I know a silly question but last week was my first go at using swissvax and i decided to put it on by hand but ended up making a right old mess of it on the bonnet and now i have a big horrible greasy smear in the middle so as its a nice day i want to take the wax off thats on the bonnet and start again. 
Can someone suggest a way to remove the stuff thats on there at the moment.. would a bit of hot soapy water be ok or would that be too harsh.

Charles


----------



## Jac-in-a-Box (Nov 9, 2002)

I take it you used the cleaner fluid first? If so, simply give it another treatment and re-apply the wax *thinly!*

or;

If you've got any any quick detailer (the Megs stuff from Halfords will do) give it a spray with that and see if it'll "level" the wax. Usually does.

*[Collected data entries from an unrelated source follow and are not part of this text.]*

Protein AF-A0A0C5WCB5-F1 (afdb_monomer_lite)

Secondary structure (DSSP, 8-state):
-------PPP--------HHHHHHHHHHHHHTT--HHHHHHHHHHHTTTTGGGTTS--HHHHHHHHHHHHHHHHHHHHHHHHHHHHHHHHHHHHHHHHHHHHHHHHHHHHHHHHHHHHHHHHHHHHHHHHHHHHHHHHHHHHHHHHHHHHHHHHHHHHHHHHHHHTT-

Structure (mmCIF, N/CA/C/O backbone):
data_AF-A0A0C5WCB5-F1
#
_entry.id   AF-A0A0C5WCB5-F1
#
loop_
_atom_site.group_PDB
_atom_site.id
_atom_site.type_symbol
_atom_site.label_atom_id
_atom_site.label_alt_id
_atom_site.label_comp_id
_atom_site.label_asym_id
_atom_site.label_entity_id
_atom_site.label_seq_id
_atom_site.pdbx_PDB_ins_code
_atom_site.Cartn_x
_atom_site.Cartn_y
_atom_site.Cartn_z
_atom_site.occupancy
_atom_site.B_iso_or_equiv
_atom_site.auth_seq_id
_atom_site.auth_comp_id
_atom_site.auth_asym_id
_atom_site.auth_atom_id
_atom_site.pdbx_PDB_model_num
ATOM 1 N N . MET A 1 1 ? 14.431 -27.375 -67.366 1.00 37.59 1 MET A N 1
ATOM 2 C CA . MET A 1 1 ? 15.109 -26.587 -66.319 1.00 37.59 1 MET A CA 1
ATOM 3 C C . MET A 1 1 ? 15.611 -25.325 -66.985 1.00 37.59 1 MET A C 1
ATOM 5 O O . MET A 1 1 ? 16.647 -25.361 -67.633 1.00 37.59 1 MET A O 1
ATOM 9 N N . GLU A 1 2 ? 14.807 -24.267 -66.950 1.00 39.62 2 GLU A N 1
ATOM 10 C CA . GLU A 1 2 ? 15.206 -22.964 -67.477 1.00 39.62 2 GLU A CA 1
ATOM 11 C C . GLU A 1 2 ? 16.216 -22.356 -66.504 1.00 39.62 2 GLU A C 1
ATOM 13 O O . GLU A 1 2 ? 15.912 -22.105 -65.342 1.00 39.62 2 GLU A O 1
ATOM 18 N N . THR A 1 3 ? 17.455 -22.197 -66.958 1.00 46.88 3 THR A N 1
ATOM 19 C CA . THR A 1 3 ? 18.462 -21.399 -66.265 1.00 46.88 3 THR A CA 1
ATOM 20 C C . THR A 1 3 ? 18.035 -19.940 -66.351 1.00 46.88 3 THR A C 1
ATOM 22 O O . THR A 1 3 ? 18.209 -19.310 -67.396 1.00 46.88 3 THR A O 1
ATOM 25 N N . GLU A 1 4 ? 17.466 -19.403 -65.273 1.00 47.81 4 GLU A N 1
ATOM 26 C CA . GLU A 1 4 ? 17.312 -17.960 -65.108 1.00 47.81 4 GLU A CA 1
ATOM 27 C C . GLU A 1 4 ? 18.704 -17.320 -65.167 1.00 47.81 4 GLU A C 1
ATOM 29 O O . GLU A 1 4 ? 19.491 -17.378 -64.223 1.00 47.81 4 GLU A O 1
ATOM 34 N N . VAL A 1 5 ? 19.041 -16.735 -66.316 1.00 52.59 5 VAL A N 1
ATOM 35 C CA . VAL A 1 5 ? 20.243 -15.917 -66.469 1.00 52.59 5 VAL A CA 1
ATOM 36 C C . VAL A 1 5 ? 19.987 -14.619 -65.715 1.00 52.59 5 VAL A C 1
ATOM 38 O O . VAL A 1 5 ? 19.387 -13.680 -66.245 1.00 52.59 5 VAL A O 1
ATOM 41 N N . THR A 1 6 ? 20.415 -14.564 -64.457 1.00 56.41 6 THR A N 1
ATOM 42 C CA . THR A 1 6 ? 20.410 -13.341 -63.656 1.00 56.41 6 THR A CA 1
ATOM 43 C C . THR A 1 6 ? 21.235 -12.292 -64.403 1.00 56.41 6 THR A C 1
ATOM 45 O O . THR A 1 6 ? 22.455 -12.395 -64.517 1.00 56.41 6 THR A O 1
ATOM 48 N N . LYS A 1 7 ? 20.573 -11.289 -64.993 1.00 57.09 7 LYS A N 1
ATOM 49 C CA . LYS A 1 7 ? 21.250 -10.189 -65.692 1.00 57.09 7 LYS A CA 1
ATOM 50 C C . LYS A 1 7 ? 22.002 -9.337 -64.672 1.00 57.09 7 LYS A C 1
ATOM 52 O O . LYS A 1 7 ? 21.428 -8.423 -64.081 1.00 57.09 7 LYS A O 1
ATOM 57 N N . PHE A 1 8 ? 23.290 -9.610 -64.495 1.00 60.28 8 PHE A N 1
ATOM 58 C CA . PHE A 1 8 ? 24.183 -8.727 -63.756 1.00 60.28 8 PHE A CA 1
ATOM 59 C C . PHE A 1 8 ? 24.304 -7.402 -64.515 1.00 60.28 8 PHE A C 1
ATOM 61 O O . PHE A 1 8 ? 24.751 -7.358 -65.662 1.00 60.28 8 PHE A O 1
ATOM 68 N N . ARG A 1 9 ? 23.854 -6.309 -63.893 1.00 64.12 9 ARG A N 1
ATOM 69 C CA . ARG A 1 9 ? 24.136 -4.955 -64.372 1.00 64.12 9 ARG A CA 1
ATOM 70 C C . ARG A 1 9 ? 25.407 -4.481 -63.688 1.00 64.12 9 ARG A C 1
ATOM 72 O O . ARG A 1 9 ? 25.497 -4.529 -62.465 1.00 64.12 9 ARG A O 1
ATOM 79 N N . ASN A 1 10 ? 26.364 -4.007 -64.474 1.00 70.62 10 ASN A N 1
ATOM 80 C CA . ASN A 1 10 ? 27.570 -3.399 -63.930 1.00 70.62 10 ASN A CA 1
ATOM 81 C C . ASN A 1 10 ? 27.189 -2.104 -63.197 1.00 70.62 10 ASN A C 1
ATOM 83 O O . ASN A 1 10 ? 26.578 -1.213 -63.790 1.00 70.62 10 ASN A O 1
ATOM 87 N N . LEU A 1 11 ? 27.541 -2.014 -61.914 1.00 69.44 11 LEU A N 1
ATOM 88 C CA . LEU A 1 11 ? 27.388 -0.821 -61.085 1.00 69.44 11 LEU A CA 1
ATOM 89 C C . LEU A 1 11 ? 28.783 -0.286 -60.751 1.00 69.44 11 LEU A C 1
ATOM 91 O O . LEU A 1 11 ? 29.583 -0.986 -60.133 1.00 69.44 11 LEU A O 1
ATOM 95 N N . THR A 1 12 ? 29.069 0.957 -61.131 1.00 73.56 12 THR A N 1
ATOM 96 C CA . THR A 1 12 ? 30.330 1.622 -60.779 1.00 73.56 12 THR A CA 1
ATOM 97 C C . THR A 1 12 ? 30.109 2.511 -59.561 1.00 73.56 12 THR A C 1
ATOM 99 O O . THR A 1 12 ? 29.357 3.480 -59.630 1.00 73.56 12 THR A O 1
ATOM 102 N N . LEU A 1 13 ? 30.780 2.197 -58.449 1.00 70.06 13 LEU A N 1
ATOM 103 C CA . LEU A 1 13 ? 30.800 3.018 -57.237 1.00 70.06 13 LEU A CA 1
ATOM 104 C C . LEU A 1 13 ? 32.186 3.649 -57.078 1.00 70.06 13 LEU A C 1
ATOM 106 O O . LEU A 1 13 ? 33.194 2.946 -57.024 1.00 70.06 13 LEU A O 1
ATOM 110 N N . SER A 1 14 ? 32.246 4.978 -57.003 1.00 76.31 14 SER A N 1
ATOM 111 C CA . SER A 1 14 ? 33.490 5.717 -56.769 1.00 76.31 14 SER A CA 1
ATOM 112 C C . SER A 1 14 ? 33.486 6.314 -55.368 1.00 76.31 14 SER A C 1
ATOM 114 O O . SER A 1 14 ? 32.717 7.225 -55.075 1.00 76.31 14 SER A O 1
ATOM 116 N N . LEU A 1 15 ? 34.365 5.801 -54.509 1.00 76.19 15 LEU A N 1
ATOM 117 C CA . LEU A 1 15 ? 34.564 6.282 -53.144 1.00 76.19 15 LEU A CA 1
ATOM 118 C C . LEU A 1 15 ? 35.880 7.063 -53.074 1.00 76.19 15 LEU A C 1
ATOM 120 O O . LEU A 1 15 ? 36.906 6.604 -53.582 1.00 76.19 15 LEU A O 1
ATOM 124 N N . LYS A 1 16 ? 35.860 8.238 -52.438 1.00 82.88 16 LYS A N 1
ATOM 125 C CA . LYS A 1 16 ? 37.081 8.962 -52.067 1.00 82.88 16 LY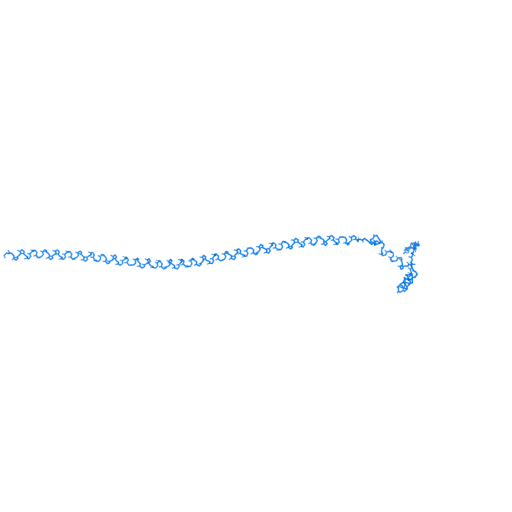S A CA 1
ATOM 126 C C . LYS A 1 16 ? 37.509 8.471 -50.689 1.00 82.88 16 LYS A C 1
ATOM 128 O O . LYS A 1 16 ? 36.759 8.628 -49.735 1.00 82.88 16 LYS A O 1
ATOM 133 N N . VAL A 1 17 ? 38.685 7.863 -50.617 1.00 81.31 17 VAL A N 1
ATOM 134 C CA . VAL A 1 17 ? 39.229 7.246 -49.401 1.00 81.31 17 VAL A CA 1
ATOM 135 C C . VAL A 1 17 ? 40.684 7.659 -49.261 1.00 81.31 17 VAL A C 1
ATOM 137 O O . VAL A 1 17 ? 41.394 7.764 -50.270 1.00 81.31 17 VAL A O 1
ATOM 140 N N . ALA A 1 18 ? 41.130 7.882 -48.029 1.00 88.94 18 ALA A N 1
ATOM 141 C CA . ALA A 1 18 ? 42.536 8.116 -47.751 1.00 88.94 18 ALA A CA 1
ATOM 142 C C . ALA A 1 18 ? 43.369 6.849 -48.059 1.00 88.94 18 ALA A C 1
ATOM 144 O O . ALA A 1 18 ? 42.840 5.729 -48.041 1.00 88.94 18 ALA A O 1
ATOM 145 N N . PRO A 1 19 ? 44.679 6.985 -48.343 1.00 86.31 19 PRO A N 1
ATOM 146 C CA . PRO A 1 19 ? 45.548 5.841 -48.627 1.00 86.31 19 PRO A CA 1
ATOM 147 C C . PRO A 1 19 ? 45.534 4.769 -47.525 1.00 86.31 19 PRO A C 1
ATOM 149 O O . PRO A 1 19 ? 45.475 3.579 -47.836 1.00 86.31 19 PRO A O 1
ATOM 152 N N . ASP A 1 20 ? 45.506 5.181 -46.258 1.00 87.00 20 ASP A N 1
ATOM 153 C CA . ASP A 1 20 ? 45.521 4.269 -45.108 1.00 87.00 20 ASP A CA 1
ATOM 154 C C . ASP A 1 20 ? 44.220 3.467 -44.984 1.00 87.00 20 ASP A C 1
ATOM 156 O O . ASP A 1 20 ? 44.237 2.248 -44.795 1.00 87.00 20 ASP A O 1
ATOM 160 N N . GLU A 1 21 ? 43.079 4.125 -45.188 1.00 84.62 21 GLU A N 1
ATOM 161 C CA . GLU A 1 21 ? 41.757 3.491 -45.189 1.00 84.62 21 GLU A CA 1
ATOM 162 C C . GLU A 1 21 ? 41.653 2.457 -46.314 1.00 84.62 21 GLU A C 1
ATOM 164 O O . GLU A 1 21 ? 41.147 1.351 -46.121 1.00 84.62 21 GLU A O 1
ATOM 169 N N . LYS A 1 22 ? 42.221 2.764 -47.487 1.00 85.50 22 LYS A N 1
ATOM 170 C CA . LYS A 1 22 ? 42.277 1.831 -48.617 1.00 85.50 22 LYS A CA 1
ATOM 171 C C . LYS A 1 22 ? 43.084 0.572 -48.289 1.00 85.50 22 LYS A C 1
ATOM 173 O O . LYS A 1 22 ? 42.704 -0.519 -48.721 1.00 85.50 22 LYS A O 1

The sticky at the top of the section on choosing a wax, gives some advice on application :wink:

Dave


----------



## gadgetboy38 (Mar 9, 2005)

Thanks for that Dave yes i did use cleaner fluid first. ok so ill give it another good wash the re go over with the cleaner fluid. do i need to re-clay it again as it was done last week


----------



## Jac-in-a-Box (Nov 9, 2002)

No, no need to clay again.

Dave


----------



## foster2108 (Oct 22, 2004)

A quick detailer should sort out the smears. I've tried applying by hand a couple of times and found it difficult to apply thinly. I always stick with an applicator sponge now. 1/4 turn in the wax will do a whole panel spread nice and thinly. I wouldn't remove the wax you've put on already though, that's probably Â£5 worth down the drain!


----------



## TeeTees (Mar 9, 2006)

How long did you leave it gadgetboy ? I tend to leave mine for about 20--30 minutes (depending on weather temperature) to cure. That way it simply glides off when you wipe with the MF.


----------



## gadgetboy38 (Mar 9, 2005)

I left it on for about an hour then the sun came out and i think baked it on, I have sorted it now by following daves advice and using some cleaner fluid, i just gave it a quick once over with that and it ramoved all the smears.

Thanks for the tip TEETEES ill leave it on for less time next time and use the applicator so its not applied too thick.

Charles


----------